Your task is to copy the stretch of lines in the records below that begins with the line containing "ATOM 22 C C" and ends with the line containing "ATOM 39 N N", exactly as written, with nothing added.
'''
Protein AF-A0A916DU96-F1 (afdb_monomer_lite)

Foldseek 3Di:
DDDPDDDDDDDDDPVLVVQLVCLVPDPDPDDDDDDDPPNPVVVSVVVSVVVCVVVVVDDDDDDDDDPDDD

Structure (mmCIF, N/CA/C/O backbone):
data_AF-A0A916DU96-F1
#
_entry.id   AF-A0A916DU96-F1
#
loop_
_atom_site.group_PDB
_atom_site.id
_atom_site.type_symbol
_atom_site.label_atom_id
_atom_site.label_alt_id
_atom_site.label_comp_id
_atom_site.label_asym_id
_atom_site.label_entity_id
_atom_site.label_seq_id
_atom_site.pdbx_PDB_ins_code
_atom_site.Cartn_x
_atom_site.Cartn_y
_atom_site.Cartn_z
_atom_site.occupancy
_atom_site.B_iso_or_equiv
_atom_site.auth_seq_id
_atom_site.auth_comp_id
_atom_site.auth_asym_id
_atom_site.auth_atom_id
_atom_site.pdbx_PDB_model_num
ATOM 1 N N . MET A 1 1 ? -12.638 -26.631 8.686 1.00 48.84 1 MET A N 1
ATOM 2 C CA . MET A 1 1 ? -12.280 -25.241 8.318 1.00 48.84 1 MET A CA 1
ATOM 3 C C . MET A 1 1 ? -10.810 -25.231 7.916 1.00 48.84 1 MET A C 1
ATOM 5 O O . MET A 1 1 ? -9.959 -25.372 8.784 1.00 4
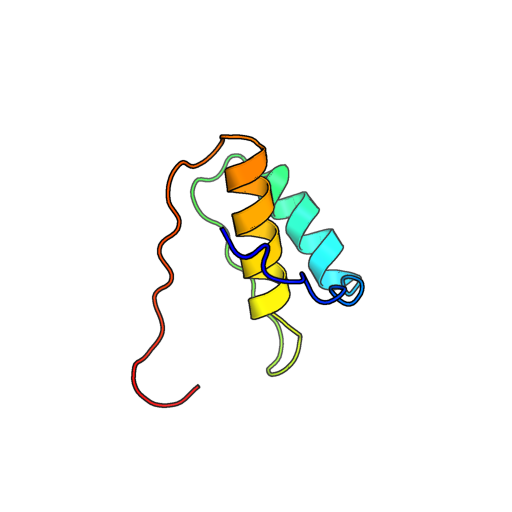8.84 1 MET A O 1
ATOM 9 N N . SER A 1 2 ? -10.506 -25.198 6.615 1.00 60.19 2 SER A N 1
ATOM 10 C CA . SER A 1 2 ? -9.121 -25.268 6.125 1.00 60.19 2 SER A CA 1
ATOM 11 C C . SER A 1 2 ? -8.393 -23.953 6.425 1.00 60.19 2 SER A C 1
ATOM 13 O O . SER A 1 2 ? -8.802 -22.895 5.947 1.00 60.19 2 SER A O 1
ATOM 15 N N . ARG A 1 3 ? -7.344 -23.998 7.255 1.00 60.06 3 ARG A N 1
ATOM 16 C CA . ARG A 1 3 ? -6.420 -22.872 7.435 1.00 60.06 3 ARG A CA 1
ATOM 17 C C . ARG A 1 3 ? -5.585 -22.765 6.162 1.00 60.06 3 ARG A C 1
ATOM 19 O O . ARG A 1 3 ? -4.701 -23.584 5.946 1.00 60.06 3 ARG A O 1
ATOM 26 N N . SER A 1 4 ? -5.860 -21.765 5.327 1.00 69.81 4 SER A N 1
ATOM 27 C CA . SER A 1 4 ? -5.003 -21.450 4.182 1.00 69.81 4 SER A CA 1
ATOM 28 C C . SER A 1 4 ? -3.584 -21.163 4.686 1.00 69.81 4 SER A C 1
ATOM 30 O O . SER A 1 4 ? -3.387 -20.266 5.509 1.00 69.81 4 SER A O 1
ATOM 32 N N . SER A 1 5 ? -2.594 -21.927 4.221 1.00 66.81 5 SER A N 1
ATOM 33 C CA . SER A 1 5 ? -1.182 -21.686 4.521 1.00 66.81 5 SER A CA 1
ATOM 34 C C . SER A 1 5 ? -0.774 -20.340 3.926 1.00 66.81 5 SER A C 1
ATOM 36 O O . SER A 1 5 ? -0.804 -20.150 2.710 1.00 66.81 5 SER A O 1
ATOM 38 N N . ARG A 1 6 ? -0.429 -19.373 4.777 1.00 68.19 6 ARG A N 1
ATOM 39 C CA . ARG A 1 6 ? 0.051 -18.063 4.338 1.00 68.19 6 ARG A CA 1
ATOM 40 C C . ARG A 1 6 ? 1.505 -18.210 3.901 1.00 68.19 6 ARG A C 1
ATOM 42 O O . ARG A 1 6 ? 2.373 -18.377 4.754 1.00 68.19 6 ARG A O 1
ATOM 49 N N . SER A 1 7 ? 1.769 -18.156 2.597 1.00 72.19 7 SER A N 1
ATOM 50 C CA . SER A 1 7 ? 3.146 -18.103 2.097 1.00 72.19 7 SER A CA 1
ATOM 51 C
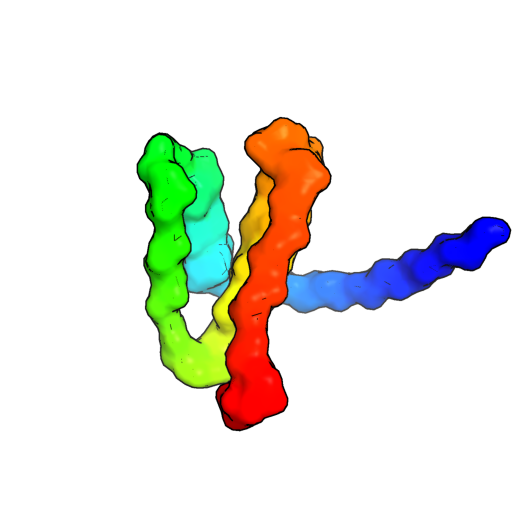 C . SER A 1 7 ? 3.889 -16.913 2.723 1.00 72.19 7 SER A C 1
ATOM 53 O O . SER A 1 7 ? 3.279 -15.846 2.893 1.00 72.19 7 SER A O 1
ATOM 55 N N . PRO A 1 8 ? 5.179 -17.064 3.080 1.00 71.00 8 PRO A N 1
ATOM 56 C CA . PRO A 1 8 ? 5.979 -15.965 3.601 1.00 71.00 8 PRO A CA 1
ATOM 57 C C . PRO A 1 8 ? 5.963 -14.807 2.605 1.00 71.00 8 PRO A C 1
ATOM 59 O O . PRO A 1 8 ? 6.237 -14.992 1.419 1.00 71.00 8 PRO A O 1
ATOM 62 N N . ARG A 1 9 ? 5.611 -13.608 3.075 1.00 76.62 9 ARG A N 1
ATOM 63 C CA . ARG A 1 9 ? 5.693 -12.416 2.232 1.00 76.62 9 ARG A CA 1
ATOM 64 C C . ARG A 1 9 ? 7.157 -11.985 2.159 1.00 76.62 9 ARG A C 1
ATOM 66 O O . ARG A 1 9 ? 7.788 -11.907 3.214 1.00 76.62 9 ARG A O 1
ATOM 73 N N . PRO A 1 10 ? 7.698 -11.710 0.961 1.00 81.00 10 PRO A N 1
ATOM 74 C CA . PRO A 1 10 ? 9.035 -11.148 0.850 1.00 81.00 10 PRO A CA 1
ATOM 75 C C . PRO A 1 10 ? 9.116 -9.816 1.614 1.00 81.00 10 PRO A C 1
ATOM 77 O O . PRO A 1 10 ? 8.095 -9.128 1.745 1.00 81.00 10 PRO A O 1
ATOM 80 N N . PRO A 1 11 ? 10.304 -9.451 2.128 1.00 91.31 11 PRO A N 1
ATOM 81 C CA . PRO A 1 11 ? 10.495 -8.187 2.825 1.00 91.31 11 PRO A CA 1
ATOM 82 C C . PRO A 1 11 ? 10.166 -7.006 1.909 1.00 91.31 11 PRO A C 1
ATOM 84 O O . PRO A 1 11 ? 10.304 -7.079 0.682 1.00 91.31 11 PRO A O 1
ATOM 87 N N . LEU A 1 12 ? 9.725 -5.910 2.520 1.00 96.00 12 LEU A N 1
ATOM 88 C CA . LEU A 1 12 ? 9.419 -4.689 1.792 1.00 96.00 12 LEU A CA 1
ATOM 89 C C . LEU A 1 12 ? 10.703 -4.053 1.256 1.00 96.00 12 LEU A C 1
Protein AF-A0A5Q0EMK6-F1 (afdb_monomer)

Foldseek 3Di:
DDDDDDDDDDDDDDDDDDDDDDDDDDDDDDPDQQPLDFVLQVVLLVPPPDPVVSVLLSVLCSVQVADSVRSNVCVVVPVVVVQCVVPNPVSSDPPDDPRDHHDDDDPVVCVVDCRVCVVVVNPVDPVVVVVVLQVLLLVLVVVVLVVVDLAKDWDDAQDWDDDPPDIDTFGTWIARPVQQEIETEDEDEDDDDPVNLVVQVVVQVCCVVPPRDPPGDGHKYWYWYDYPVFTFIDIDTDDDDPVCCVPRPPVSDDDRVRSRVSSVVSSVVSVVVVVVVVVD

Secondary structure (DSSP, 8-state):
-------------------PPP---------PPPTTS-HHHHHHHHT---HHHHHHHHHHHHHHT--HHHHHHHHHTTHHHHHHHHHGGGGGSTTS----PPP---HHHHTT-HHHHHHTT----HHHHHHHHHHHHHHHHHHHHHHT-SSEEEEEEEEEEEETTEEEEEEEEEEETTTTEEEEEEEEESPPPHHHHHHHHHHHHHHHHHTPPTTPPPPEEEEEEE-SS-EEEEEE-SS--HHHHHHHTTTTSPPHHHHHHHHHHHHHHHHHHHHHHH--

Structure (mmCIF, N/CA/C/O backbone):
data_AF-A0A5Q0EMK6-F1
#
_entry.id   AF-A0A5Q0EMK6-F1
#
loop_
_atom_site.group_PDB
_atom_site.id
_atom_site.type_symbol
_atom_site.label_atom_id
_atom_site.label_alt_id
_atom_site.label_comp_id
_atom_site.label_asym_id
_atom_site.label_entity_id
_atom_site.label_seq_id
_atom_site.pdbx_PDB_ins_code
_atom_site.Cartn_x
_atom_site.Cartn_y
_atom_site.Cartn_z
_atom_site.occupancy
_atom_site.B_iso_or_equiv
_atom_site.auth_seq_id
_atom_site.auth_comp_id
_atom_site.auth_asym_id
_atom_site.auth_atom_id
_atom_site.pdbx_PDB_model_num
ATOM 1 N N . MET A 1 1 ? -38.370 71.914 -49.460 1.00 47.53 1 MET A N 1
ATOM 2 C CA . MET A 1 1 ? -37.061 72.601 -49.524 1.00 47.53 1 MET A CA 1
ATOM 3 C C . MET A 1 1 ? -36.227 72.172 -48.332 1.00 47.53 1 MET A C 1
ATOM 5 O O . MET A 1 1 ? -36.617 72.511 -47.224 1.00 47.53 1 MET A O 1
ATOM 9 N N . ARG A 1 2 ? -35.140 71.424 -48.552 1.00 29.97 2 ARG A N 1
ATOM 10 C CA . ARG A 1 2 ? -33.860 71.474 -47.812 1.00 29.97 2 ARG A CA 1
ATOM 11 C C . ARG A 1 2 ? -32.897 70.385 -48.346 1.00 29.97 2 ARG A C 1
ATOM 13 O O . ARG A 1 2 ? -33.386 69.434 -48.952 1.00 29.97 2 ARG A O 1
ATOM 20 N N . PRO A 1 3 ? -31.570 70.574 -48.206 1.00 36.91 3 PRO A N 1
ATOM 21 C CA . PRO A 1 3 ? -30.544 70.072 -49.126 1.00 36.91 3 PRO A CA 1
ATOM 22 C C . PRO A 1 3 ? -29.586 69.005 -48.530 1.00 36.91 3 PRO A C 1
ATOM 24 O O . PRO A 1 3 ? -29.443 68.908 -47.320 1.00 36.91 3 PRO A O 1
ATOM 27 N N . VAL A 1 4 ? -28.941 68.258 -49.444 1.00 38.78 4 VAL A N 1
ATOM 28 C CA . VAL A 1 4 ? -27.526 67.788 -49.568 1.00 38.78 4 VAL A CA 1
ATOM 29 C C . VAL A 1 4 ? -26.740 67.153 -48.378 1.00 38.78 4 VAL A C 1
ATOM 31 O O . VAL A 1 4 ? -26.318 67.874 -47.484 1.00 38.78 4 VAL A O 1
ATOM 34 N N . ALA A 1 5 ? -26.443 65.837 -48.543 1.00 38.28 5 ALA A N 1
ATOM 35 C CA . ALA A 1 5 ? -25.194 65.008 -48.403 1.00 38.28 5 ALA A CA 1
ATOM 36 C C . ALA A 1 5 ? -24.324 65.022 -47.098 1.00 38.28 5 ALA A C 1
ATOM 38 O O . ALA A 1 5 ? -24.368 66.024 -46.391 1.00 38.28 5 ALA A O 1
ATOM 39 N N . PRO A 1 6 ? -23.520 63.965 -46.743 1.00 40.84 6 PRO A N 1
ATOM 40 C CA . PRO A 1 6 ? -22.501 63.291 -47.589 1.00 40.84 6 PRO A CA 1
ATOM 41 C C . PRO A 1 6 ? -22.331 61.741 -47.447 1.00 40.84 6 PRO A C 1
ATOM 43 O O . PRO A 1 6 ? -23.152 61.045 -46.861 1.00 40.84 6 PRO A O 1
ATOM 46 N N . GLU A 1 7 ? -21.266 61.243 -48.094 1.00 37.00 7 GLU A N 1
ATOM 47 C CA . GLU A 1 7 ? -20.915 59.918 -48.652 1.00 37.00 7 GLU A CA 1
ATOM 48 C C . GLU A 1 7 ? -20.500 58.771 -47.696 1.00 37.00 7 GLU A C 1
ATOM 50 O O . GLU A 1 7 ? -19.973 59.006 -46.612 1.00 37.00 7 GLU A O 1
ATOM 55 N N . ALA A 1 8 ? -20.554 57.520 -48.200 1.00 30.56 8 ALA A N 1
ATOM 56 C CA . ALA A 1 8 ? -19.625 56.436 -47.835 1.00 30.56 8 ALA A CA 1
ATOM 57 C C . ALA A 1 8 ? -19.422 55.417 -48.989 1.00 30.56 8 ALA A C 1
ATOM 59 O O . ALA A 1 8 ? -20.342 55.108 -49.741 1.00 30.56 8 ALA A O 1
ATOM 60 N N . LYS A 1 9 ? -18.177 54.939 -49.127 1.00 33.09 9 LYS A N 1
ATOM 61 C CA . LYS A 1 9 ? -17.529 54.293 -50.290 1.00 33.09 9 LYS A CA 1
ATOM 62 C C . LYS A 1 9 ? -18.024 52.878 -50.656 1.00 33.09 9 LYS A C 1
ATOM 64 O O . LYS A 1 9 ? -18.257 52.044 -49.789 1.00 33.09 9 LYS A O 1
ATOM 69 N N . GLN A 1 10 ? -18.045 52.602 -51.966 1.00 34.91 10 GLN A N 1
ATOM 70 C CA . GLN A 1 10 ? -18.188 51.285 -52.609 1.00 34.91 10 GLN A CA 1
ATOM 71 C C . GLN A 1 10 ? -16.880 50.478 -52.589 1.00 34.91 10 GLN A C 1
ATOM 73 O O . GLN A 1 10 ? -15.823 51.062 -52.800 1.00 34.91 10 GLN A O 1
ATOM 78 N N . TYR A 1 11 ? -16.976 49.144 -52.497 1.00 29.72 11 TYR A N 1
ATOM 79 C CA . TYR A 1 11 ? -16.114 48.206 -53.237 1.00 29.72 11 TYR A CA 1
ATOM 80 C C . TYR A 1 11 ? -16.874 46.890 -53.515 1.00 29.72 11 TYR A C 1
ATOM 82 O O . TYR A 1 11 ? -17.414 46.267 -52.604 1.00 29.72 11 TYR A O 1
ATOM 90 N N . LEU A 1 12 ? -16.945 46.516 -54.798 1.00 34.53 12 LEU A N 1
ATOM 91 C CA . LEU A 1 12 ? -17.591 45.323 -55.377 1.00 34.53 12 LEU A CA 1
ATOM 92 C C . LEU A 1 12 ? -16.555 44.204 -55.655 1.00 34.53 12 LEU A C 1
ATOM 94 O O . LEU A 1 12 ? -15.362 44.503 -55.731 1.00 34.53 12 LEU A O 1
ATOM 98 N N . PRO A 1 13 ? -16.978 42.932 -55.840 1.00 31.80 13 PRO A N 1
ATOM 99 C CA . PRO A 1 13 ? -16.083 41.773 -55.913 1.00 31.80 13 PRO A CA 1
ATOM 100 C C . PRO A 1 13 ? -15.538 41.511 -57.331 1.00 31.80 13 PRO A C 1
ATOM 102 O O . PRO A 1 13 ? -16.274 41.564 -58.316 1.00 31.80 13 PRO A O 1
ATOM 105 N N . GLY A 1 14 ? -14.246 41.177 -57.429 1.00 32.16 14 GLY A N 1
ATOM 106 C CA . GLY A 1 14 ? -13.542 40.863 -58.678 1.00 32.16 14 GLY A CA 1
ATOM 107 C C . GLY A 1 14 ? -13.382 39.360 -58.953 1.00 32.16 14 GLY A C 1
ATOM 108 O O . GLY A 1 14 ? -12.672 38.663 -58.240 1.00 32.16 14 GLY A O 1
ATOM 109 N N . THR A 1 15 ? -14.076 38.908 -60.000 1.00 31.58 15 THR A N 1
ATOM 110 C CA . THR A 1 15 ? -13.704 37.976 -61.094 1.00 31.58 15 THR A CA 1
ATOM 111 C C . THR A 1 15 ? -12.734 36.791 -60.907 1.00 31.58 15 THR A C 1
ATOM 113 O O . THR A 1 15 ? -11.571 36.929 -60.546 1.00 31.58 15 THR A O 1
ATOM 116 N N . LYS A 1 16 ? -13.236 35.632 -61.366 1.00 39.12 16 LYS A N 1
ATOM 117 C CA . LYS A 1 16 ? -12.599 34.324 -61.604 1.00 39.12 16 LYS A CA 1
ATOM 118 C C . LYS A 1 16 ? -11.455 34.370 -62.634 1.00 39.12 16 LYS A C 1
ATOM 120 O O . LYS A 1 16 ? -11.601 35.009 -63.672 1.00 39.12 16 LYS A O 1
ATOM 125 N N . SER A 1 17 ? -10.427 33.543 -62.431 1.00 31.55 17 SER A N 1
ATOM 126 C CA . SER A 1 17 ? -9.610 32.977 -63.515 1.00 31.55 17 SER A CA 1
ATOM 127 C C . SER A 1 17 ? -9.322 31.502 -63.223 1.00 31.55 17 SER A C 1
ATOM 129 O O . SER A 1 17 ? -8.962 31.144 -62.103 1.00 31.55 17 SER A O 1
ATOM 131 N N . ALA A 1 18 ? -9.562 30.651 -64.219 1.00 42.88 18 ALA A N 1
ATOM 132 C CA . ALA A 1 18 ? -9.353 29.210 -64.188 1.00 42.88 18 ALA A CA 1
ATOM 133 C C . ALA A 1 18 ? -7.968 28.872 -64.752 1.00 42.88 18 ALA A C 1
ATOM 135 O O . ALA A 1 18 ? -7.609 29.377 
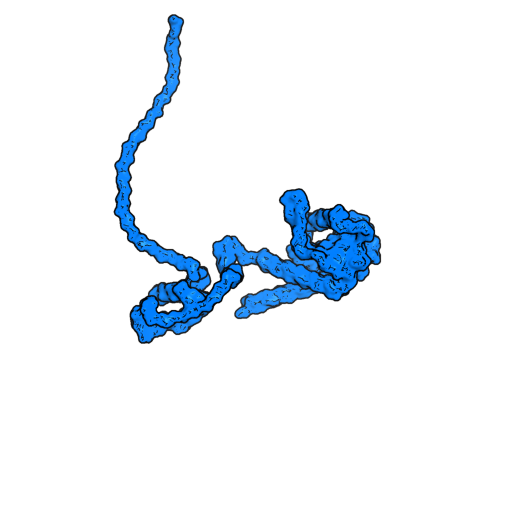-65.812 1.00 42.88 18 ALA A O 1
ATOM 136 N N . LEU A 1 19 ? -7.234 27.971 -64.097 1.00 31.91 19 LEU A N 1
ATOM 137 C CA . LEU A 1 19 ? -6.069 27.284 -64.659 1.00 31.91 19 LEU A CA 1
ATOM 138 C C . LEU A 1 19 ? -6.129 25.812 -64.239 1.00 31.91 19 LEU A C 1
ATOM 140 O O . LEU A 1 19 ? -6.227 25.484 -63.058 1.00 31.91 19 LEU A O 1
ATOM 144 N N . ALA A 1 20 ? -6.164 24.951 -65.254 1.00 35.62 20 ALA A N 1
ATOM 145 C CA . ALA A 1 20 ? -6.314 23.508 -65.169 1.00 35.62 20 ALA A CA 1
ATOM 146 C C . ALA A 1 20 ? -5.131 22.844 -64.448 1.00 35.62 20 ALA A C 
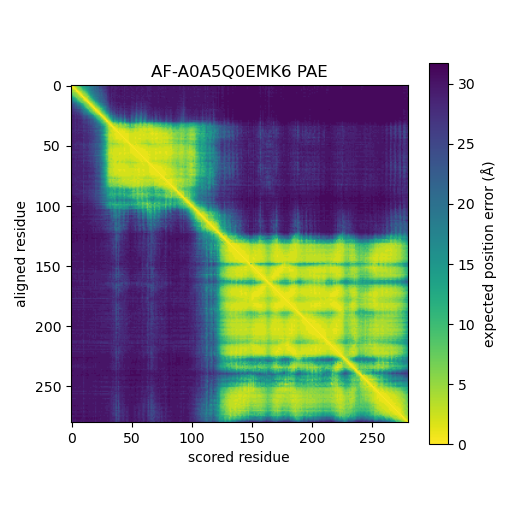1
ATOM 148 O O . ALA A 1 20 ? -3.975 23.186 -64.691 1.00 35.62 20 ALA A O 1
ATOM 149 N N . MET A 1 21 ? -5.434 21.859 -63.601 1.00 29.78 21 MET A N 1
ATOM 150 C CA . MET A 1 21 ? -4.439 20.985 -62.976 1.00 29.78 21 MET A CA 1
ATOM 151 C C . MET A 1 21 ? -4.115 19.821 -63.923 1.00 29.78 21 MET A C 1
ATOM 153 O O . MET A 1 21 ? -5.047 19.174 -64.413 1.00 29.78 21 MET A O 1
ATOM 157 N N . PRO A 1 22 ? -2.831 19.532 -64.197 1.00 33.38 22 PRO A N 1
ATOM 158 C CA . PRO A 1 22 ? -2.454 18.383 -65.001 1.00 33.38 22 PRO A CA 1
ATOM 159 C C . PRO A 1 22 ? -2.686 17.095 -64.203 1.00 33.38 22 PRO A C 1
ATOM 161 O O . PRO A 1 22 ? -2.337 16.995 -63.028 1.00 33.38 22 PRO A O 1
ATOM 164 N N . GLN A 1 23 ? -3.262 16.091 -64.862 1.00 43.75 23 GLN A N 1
'''
● **RESULT FOR THIS TASK**:
ATOM 22 C C . PRO A 1 3 ? -29.586 69.005 -48.530 1.00 36.91 3 PRO A C 1
ATOM 24 O O . PRO A 1 3 ? -29.443 68.908 -47.320 1.00 36.91 3 PRO A O 1
ATOM 27 N N . VAL A 1 4 ? -28.941 68.258 -49.444 1.00 38.78 4 VAL A N 1
ATOM 28 C CA . VAL A 1 4 ? -27.526 67.788 -49.568 1.00 38.78 4 VAL A CA 1
ATOM 29 C C . VAL A 1 4 ? -26.740 67.153 -48.378 1.00 38.78 4 VAL A C 1
ATOM 31 O O . VAL A 1 4 ? -26.318 67.874 -47.484 1.00 38.78 4 VAL A O 1
ATOM 34 N N . ALA A 1 5 ? -26.443 65.837 -48.543 1.00 38.28 5 ALA A N 1
ATOM 35 C CA . ALA A 1 5 ? -25.194 65.008 -48.403 1.00 38.28 5 ALA A CA 1
ATOM 36 C C . ALA A 1 5 ? -24.324 65.022 -47.098 1.00 38.28 5 ALA A C 1
ATOM 38 O O . ALA A 1 5 ? -24.368 66.024 -46.391 1.00 38.28 5 ALA A O 1
ATOM 39 N N . PRO A 1 6 ? -23.520 63.965 -46.743 1.00 40.84 6 PRO A N 1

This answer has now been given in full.